# PPB this week 5-9 Mar 06



## Tim (Nov 11, 2005)

Who's up for a pre or post work trip?

This weekend's pretty much out for me, but I'm keen for a trip or two.

Any takers or preferred times/places?


----------



## Y-Knot (Sep 26, 2006)

Heya Tim ... seabreeze is showing a rippa morning thursday and i will keen to get out early AM, but we know how quickly those great forecasts change.

If the conditions hold good im thinking either out of Chelsea (squid/flapheads) or try again at Ricketts which i havent fished for a while.

In saying that, im easily swayed for other locations if other options are presented that sound enticing...


----------



## Tim (Nov 11, 2005)

Dunno Tony, looks to me like Friday would be more suited to your SINK, oops I mean SIK :lol:

Thursday's looking a bit blowy, but then again so was today, and there isn't a hint of wind here.


----------



## Y-Knot (Sep 26, 2006)

yep good 1 Tim...i can laff till it does happen mate :lol:

as good as that seabreeze site may be its damn frustrating as the forcast changes reguraly....im keen to get out on the bay, especially being a comp week, but cant work out a good day as the week now looks to be fair rough....


----------



## Tim (Nov 11, 2005)

Tomorrow (Wednesday) morning is looking to be the go for me.

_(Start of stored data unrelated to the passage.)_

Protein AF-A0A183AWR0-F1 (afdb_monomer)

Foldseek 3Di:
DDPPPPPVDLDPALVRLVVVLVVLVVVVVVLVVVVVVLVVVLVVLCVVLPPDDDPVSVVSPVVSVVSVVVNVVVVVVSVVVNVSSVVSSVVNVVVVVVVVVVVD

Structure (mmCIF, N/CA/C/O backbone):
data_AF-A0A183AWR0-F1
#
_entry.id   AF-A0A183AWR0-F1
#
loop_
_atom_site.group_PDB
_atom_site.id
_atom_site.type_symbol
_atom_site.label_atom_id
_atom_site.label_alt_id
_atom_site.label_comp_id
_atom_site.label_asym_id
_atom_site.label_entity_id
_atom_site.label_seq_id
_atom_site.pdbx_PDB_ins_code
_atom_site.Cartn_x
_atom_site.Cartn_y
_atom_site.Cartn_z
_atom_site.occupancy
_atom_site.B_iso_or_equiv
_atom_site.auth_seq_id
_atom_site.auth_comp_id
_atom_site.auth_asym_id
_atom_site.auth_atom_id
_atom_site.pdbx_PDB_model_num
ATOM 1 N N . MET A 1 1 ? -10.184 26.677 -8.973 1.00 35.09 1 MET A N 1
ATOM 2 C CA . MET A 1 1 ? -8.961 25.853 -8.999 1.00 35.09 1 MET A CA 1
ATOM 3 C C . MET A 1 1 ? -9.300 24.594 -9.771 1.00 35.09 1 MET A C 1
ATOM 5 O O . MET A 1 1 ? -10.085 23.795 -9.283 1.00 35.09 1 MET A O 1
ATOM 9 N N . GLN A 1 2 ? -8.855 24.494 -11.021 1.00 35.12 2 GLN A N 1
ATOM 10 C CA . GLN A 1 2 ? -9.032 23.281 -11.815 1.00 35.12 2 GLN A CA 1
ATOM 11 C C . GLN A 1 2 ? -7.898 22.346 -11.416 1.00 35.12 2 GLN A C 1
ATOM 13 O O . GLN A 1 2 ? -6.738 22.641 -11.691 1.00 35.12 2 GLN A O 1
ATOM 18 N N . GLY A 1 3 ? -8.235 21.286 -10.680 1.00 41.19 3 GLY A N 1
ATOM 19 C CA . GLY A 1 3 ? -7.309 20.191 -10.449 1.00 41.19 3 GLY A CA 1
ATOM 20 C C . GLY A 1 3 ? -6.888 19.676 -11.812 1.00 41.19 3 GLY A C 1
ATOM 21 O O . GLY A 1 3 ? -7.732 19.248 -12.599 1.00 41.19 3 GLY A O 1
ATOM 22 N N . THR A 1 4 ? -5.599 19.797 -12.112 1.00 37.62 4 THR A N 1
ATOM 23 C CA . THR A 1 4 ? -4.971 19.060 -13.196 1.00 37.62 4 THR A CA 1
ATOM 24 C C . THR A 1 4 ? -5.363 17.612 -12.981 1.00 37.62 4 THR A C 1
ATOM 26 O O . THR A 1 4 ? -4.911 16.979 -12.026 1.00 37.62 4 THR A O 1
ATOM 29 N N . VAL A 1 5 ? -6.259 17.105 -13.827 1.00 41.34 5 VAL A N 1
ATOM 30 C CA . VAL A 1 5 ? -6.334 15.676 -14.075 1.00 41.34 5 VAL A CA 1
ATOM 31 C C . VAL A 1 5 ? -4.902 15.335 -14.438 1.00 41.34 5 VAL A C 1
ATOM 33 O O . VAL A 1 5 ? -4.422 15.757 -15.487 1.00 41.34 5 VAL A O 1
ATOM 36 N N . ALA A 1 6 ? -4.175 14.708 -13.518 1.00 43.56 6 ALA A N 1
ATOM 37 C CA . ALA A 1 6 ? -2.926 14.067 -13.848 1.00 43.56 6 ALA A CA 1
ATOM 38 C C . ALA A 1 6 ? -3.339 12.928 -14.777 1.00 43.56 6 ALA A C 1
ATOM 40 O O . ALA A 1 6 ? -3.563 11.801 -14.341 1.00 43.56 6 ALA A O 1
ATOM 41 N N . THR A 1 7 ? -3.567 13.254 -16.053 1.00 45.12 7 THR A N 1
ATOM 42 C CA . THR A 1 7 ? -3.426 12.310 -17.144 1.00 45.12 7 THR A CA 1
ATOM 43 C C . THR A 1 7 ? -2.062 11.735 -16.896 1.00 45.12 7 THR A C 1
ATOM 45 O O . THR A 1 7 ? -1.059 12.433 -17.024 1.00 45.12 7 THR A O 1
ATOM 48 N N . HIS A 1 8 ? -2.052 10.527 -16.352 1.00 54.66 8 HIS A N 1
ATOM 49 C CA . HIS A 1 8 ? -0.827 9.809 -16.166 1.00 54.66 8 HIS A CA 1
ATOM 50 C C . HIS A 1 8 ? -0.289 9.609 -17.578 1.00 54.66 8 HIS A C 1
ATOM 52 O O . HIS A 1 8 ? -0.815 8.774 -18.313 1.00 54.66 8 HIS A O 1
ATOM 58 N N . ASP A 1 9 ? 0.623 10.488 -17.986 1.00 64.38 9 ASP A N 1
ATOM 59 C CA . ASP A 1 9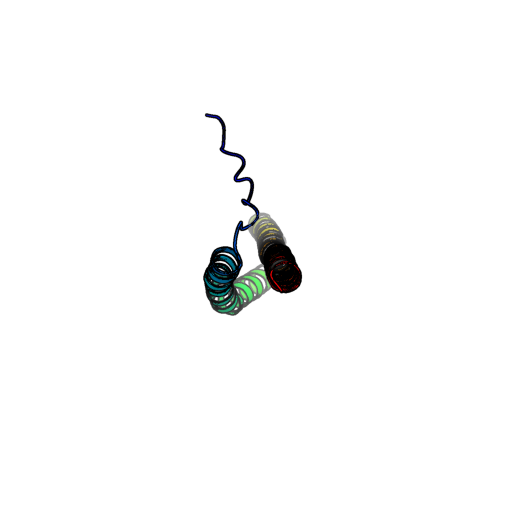 ? 0.988 10.628 -19.382 1.00 64.38 9 ASP A CA 1
ATOM 60 C C . ASP A 1 9 ? 1.602 9.301 -19.807 1.00 64.38 9 ASP A C 1
ATOM 62 O O . ASP A 1 9 ? 2.484 8.752 -19.136 1.00 64.38 9 ASP A O 1
ATOM 66 N N . GLN A 1 10 ? 1.039 8.707 -20.854 1.00 76.88 10 GLN A N 1
ATOM 67 C CA . GLN A 1 10 ? 1.573 7.467 -21.383 1.00 76.88 10 GLN A CA 1
ATOM 68 C C . GLN A 1 10 ? 3.008 7.763 -21.821 1.00 76.88 10 GLN A C 1
ATO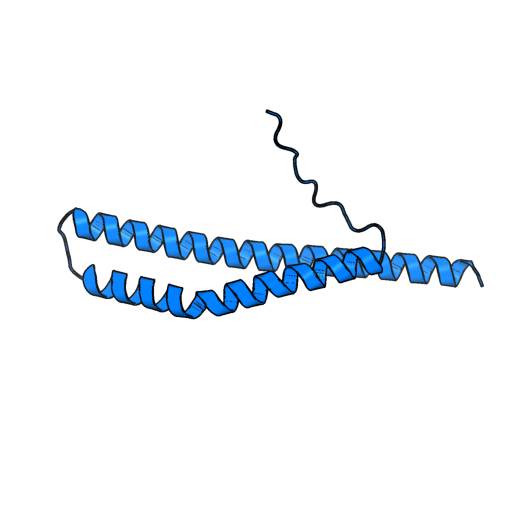M 70 O O . GLN A 1 10 ? 3.208 8.640 -22.663 1.00 76.88 10 GLN A O 1
ATOM 75 N N . ALA A 1 11 ? 3.981 7.045 -21.252 1.00 85.88 11 ALA A N 1
ATOM 76 C CA . ALA A 1 11 ? 5.393 7.243 -21.562 1.00 85.88 11 ALA A CA 1
ATOM 77 C C . ALA A 1 11 ? 5.610 7.269 -23.079 1.00 85.88 11 ALA A C 1
ATOM 79 O O . ALA A 1 11 ? 5.052 6.432 -23.794 1.00 85.88 11 ALA A O 1
ATOM 80 N N . GLN A 1 12 ? 6.402 8.218 -23.571 1.00 87.50 12 GLN A N 1
ATOM 81 C CA . GLN A 1 12 ? 6.655 8.435 -24.997 1.00 87.50 12 GLN A CA 1
ATOM 82 C C . GLN A 1 12 ? 7.896 7.682 -25.494 1.00 87.50 12 GLN A C 1
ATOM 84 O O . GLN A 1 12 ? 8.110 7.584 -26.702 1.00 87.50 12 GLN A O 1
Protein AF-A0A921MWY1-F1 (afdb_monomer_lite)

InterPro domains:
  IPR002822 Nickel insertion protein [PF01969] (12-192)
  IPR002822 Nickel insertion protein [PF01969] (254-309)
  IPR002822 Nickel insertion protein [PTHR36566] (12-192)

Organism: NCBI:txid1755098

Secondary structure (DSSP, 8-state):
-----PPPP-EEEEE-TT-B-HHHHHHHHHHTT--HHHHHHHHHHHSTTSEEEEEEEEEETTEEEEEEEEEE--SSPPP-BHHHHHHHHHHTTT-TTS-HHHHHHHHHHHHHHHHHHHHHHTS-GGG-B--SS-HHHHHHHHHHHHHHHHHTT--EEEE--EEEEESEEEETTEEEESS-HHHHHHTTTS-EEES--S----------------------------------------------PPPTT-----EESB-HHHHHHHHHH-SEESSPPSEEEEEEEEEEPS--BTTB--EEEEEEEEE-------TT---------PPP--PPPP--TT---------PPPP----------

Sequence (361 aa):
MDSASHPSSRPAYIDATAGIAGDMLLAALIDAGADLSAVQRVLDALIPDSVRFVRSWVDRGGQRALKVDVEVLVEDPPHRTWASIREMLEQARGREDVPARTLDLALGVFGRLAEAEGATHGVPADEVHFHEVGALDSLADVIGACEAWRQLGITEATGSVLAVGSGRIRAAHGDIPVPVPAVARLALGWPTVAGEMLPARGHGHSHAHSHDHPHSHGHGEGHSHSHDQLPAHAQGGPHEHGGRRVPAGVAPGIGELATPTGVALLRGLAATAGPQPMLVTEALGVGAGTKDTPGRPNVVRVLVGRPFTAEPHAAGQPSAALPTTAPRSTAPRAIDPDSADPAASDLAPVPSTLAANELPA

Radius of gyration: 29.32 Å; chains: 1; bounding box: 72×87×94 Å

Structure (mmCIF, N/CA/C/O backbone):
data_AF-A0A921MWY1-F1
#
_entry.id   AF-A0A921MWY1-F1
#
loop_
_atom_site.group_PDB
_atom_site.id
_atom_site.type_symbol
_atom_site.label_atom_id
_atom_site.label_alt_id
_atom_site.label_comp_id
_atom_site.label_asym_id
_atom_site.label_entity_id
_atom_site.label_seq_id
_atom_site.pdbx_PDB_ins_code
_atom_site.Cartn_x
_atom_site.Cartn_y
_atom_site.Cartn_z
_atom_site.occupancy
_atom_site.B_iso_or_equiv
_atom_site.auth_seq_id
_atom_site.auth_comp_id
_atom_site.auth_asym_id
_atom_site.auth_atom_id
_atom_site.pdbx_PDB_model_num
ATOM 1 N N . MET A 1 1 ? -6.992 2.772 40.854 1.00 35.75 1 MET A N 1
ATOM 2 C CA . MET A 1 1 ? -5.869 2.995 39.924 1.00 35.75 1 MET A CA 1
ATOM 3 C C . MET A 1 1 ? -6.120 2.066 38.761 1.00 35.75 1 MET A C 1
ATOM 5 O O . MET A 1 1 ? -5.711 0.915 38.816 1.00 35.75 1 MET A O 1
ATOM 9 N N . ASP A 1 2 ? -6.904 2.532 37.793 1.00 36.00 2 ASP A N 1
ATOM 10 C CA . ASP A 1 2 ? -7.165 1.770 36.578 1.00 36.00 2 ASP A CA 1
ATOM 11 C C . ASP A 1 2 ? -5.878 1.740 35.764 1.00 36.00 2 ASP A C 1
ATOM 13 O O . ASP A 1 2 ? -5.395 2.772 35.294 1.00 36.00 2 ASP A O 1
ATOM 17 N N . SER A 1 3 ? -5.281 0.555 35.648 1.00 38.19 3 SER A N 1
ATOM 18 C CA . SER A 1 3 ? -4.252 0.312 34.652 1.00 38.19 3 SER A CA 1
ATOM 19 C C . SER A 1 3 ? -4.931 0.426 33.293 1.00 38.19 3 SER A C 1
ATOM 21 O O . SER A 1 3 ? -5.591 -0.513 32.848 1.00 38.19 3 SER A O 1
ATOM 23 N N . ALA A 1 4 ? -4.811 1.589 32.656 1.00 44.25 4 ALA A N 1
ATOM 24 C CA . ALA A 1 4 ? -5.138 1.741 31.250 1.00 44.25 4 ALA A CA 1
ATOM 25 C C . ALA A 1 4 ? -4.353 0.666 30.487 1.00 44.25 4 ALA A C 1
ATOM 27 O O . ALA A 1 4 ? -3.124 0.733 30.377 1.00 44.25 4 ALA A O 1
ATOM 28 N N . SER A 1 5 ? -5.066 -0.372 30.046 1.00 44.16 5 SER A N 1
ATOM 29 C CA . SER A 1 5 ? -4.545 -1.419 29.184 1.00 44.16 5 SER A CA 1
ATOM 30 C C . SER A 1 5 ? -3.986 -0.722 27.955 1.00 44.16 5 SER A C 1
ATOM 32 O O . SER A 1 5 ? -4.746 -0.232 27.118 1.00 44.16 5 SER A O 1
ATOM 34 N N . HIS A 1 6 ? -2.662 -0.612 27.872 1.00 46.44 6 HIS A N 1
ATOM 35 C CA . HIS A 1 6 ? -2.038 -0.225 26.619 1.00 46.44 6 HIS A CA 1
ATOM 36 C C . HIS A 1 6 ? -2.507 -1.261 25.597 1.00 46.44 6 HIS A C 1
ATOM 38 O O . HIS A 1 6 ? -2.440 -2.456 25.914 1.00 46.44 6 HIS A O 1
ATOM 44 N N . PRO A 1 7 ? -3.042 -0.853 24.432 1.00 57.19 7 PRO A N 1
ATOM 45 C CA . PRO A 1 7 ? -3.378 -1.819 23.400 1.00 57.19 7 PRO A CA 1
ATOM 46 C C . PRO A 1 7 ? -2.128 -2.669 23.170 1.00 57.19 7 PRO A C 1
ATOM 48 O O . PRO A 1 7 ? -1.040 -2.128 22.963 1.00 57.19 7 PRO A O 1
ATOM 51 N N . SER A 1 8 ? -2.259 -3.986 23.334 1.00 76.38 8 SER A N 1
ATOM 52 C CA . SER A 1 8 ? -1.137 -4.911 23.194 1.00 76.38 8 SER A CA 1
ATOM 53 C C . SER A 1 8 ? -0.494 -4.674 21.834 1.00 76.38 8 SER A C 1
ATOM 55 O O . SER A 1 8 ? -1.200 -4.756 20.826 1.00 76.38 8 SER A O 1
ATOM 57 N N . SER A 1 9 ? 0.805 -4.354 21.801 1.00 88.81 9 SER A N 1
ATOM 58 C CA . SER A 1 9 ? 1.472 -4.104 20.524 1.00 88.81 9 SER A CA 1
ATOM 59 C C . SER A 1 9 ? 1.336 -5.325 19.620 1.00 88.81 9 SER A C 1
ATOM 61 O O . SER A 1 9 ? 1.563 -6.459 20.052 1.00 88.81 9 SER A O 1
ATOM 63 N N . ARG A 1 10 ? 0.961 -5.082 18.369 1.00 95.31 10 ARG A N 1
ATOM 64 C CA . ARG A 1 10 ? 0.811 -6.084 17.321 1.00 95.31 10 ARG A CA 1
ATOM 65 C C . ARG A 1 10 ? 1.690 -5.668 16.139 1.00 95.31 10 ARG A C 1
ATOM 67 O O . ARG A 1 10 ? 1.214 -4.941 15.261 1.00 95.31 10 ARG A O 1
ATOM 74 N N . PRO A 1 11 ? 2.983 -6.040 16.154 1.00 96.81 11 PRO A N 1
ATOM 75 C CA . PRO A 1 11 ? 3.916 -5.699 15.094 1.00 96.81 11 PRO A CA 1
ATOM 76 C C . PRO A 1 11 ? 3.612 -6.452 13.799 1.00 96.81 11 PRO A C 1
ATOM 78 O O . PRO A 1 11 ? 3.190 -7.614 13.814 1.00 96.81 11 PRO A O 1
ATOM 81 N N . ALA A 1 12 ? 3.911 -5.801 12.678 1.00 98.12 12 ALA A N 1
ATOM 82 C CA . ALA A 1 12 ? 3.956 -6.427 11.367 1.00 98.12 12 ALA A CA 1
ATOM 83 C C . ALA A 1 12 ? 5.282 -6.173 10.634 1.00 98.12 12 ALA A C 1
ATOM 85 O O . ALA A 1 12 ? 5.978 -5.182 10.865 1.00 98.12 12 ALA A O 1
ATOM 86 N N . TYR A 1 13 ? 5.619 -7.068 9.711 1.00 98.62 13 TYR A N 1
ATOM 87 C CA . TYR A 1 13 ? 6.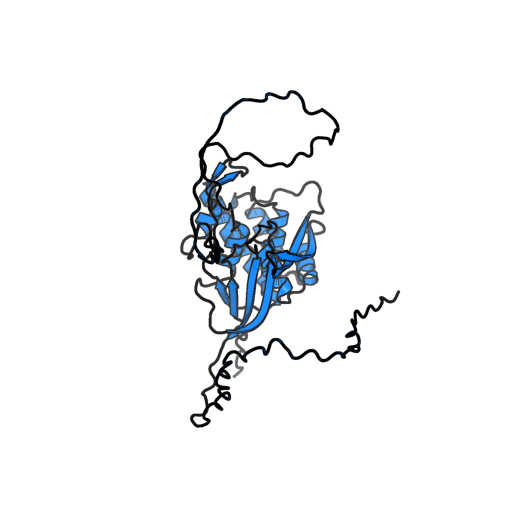706 -6.889 8.757 1.00 98.62 13 TYR A CA 1
ATOM 88 C C . TYR A 1 13 ? 6.165 -6.964 7.332 1.00 98.62 13 TYR A C 1
ATOM 90 O O . TYR A 1 13 ? 5.534 -7.959 6.972 1.00 98.62 13 TYR A O 1
ATOM 98 N N . ILE A 1 14 ? 6.419 -5.921 6.538 1.00 98.75 14 ILE A N 1
ATOM 99 C CA . ILE A 1 14 ? 6.068 -5.875 5.115 1.00 98.75 14 ILE A CA 1
ATOM 100 C C . ILE A 1 14 ? 7.325 -6.182 4.304 1.00 98.75 14 ILE A C 1
ATOM 102 O O . ILE A 1 14 ? 8.269 -5.389 4.268 1.00 98.75 14 ILE A O 1
ATOM 106 N N . ASP A 1 15 ? 7.326 -7.326 3.633 1.00 98.06 15 ASP A N 1
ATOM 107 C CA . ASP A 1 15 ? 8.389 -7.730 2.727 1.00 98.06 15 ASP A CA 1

Sunnyside 6am launch unless it's bliwing a gale.


----------



## Y-Knot (Sep 26, 2006)

yeah maybe i could manage that... the ENE winds should give a little shelter at sunnyside right ? if i go though i will try for a 5am launch...i cant travel for an hour for less than 3 hours on the water :twisted:


----------



## Tim (Nov 11, 2005)

5:00!

You're a madman.

Catch ya on the pond mate, and anyone else is welcome of course.

Look for Tony attached to a big blue sea anchor, Or me zooming along on a big banana so quick that the lures are tapping the water ever 100m :mrgreen:


----------



## Y-Knot (Sep 26, 2006)

damn that seabreeze... oh well, im committed now (cars loaded)


----------



## Tim (Nov 11, 2005)

She'll be right mate :lol:


----------



## Guest (Mar 6, 2007)

Yeah, fuggit, I'll try and get there for that. Don't think I'll have to try too hard. Seeya in the morning


----------



## Y-Knot (Sep 26, 2006)

IM SHATTERED FELLAS...was all set to go, alarm was armed for 3.40am BUT went off at 5am :shock: :evil:


----------



## Tim (Nov 11, 2005)

No wuckas.

I launched at 6, but felt uncomfortable, not sure why, plenty of swell, but not mure than I've pedalled in before.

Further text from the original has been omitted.